*** Opening Given entries ***

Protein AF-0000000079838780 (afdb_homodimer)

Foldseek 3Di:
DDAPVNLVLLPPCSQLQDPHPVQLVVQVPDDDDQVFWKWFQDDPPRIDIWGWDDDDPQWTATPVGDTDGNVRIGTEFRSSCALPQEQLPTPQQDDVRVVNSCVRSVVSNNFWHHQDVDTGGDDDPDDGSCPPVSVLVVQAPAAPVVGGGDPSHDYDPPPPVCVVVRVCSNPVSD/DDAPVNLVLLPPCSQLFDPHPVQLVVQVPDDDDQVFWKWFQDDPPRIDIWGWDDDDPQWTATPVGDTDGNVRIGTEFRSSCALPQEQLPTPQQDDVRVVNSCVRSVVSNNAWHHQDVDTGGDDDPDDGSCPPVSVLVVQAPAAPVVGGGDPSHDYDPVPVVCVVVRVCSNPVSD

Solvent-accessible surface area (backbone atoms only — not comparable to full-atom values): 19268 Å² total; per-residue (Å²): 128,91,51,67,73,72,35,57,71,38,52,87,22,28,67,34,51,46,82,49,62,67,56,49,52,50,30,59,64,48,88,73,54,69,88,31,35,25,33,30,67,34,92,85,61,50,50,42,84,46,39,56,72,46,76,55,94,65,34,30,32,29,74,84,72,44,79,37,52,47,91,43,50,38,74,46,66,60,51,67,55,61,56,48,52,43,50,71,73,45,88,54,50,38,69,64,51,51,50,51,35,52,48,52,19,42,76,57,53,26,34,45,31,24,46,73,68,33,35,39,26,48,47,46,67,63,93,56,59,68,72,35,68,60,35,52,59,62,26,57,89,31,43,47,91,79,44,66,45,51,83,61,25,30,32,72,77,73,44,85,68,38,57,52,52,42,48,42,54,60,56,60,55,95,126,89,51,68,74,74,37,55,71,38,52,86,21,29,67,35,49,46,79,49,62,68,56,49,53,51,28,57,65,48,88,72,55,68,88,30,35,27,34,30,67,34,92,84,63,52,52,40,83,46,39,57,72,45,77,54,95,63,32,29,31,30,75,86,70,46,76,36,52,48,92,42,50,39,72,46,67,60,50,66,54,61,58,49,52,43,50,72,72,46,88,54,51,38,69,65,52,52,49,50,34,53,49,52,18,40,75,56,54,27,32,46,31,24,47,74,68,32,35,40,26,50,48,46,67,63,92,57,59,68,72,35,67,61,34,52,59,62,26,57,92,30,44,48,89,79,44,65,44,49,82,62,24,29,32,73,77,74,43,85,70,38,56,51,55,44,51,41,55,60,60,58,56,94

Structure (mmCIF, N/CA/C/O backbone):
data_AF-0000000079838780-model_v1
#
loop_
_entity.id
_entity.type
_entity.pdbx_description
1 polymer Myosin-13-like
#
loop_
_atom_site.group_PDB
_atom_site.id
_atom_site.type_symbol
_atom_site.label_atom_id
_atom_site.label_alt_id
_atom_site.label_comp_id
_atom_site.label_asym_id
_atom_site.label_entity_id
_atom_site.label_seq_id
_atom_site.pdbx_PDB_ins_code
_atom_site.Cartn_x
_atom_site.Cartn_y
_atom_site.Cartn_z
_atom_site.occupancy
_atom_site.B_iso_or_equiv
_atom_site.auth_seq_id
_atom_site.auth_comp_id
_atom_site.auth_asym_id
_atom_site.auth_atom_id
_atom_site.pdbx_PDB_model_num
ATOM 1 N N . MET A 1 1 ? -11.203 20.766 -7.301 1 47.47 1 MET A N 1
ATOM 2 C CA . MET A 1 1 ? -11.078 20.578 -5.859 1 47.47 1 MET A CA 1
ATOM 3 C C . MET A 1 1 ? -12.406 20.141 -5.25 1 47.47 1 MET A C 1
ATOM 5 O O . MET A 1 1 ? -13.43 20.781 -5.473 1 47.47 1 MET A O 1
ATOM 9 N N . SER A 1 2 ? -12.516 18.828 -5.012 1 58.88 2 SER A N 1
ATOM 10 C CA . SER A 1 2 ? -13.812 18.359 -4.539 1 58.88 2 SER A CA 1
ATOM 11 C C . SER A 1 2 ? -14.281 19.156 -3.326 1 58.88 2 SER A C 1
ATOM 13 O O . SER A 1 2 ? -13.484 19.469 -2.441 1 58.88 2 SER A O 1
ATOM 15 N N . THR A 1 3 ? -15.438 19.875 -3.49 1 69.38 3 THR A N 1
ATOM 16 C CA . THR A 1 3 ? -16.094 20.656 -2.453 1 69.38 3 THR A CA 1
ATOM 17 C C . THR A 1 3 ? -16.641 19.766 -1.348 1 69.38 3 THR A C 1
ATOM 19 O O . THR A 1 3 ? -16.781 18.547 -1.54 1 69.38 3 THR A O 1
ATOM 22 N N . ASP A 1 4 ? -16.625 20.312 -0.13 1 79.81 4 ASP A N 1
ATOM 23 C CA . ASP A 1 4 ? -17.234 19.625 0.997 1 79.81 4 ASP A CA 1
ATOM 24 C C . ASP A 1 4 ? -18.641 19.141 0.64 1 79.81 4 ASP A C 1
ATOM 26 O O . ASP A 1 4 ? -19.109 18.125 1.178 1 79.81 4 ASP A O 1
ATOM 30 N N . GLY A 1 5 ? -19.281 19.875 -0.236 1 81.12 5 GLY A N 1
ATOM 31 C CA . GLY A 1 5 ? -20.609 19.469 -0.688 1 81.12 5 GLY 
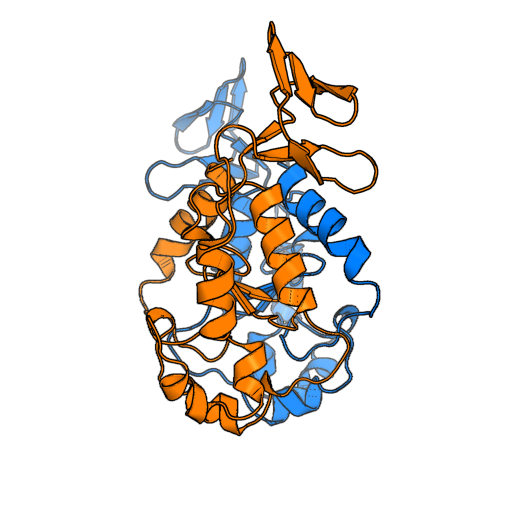A CA 1
ATOM 32 C C . GLY A 1 5 ? -20.609 18.125 -1.378 1 81.12 5 GLY A C 1
ATOM 33 O O . GLY A 1 5 ? -21.516 17.312 -1.166 1 81.12 5 GLY A O 1
ATOM 34 N N . GLU A 1 6 ? -19.609 17.828 -2.102 1 84.94 6 GLU A N 1
ATOM 35 C CA . GLU A 1 6 ? -19.531 16.562 -2.834 1 84.94 6 GLU A CA 1
ATOM 36 C C . GLU A 1 6 ? -19.312 15.383 -1.884 1 84.94 6 GLU A C 1
ATOM 38 O O . GLU A 1 6 ? -19.609 14.242 -2.236 1 84.94 6 GLU A O 1
ATOM 43 N N . MET A 1 7 ? -18.984 15.742 -0.664 1 90.25 7 MET A N 1
ATOM 44 C CA . MET A 1 7 ? -18.672 14.695 0.304 1 90.25 7 MET A CA 1
ATOM 45 C C . MET A 1 7 ? -19.906 14.312 1.105 1 90.25 7 MET A C 1
ATOM 47 O O . MET A 1 7 ? -19.891 13.336 1.86 1 90.25 7 MET A O 1
ATOM 51 N N . ALA A 1 8 ? -20.984 15.008 0.919 1 89.56 8 ALA A N 1
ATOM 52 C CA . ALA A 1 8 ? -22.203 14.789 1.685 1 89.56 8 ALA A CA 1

*** Closing Given entries ***

**Prompt:**
Leaving out all pictures, set down exactly the lines of the material above, from the line with "ATOM 10 C CA" to the line with "ATOM 44 C CA" inclusive, and no others.

**Your response:**
ATOM 10 C CA . SER A 1 2 ? -13.812 18.359 -4.539 1 58.88 2 SER A CA 1
ATOM 11 C C . SER A 1 2 ? -14.281 19.156 -3.326 1 58.88 2 SER A C 1
ATOM 13 O O . SER A 1 2 ? -13.484 19.469 -2.441 1 58.88 2 SER A O 1
ATOM 15 N N . THR A 1 3 ? -15.438 19.875 -3.49 1 69.38 3 THR A N 1
ATOM 16 C CA . THR A 1 3 ? -16.094 20.656 -2.453 1 69.38 3 THR A CA 1
ATOM 17 C C . THR A 1 3 ? -16.641 19.766 -1.348 1 69.38 3 THR A C 1
ATOM 19 O O . THR A 1 3 ? -16.781 18.547 -1.54 1 69.38 3 THR A O 1
ATOM 22 N N . ASP A 1 4 ? -16.625 20.312 -0.13 1 79.81 4 ASP A N 1
ATOM 23 C CA . ASP A 1 4 ? -17.234 19.625 0.997 1 79.81 4 ASP A CA 1
ATOM 24 C C . ASP A 1 4 ? -18.641 19.141 0.64 1 79.81 4 ASP A C 1
ATOM 26 O O . ASP A 1 4 ? -19.109 18.125 1.178 1 79.81 4 ASP A O 1
ATOM 30 N N . GLY A 1 5 ? -19.281 19.875 -0.236 1 81.12 5 GLY A N 1
ATOM 31 C CA . GLY A 1 5 ? -20.609 19.469 -0.688 1 81.12 5 GLY 
A CA 1
ATOM 32 C C . GLY A 1 5 ? -20.609 18.125 -1.378 1 81.12 5 GLY A C 1
ATOM 33 O O . GLY A 1 5 ? -21.516 17.312 -1.166 1 81.12 5 GLY A O 1
ATOM 34 N N . GLU A 1 6 ? -19.609 17.828 -2.102 1 84.94 6 GLU A N 1
ATOM 35 C CA . GLU A 1 6 ? -19.531 16.562 -2.834 1 84.94 6 GLU A CA 1
ATOM 36 C C . GLU A 1 6 ? -19.312 15.383 -1.884 1 84.94 6 GLU A C 1
ATOM 38 O O . GLU A 1 6 ? -19.609 14.242 -2.236 1 84.94 6 GLU A O 1
ATOM 43 N N . MET A 1 7 ? -18.984 15.742 -0.664 1 90.25 7 MET A N 1
ATOM 44 C CA . MET A 1 7 ? -18.672 14.695 0.304 1 90.25 7 MET A CA 1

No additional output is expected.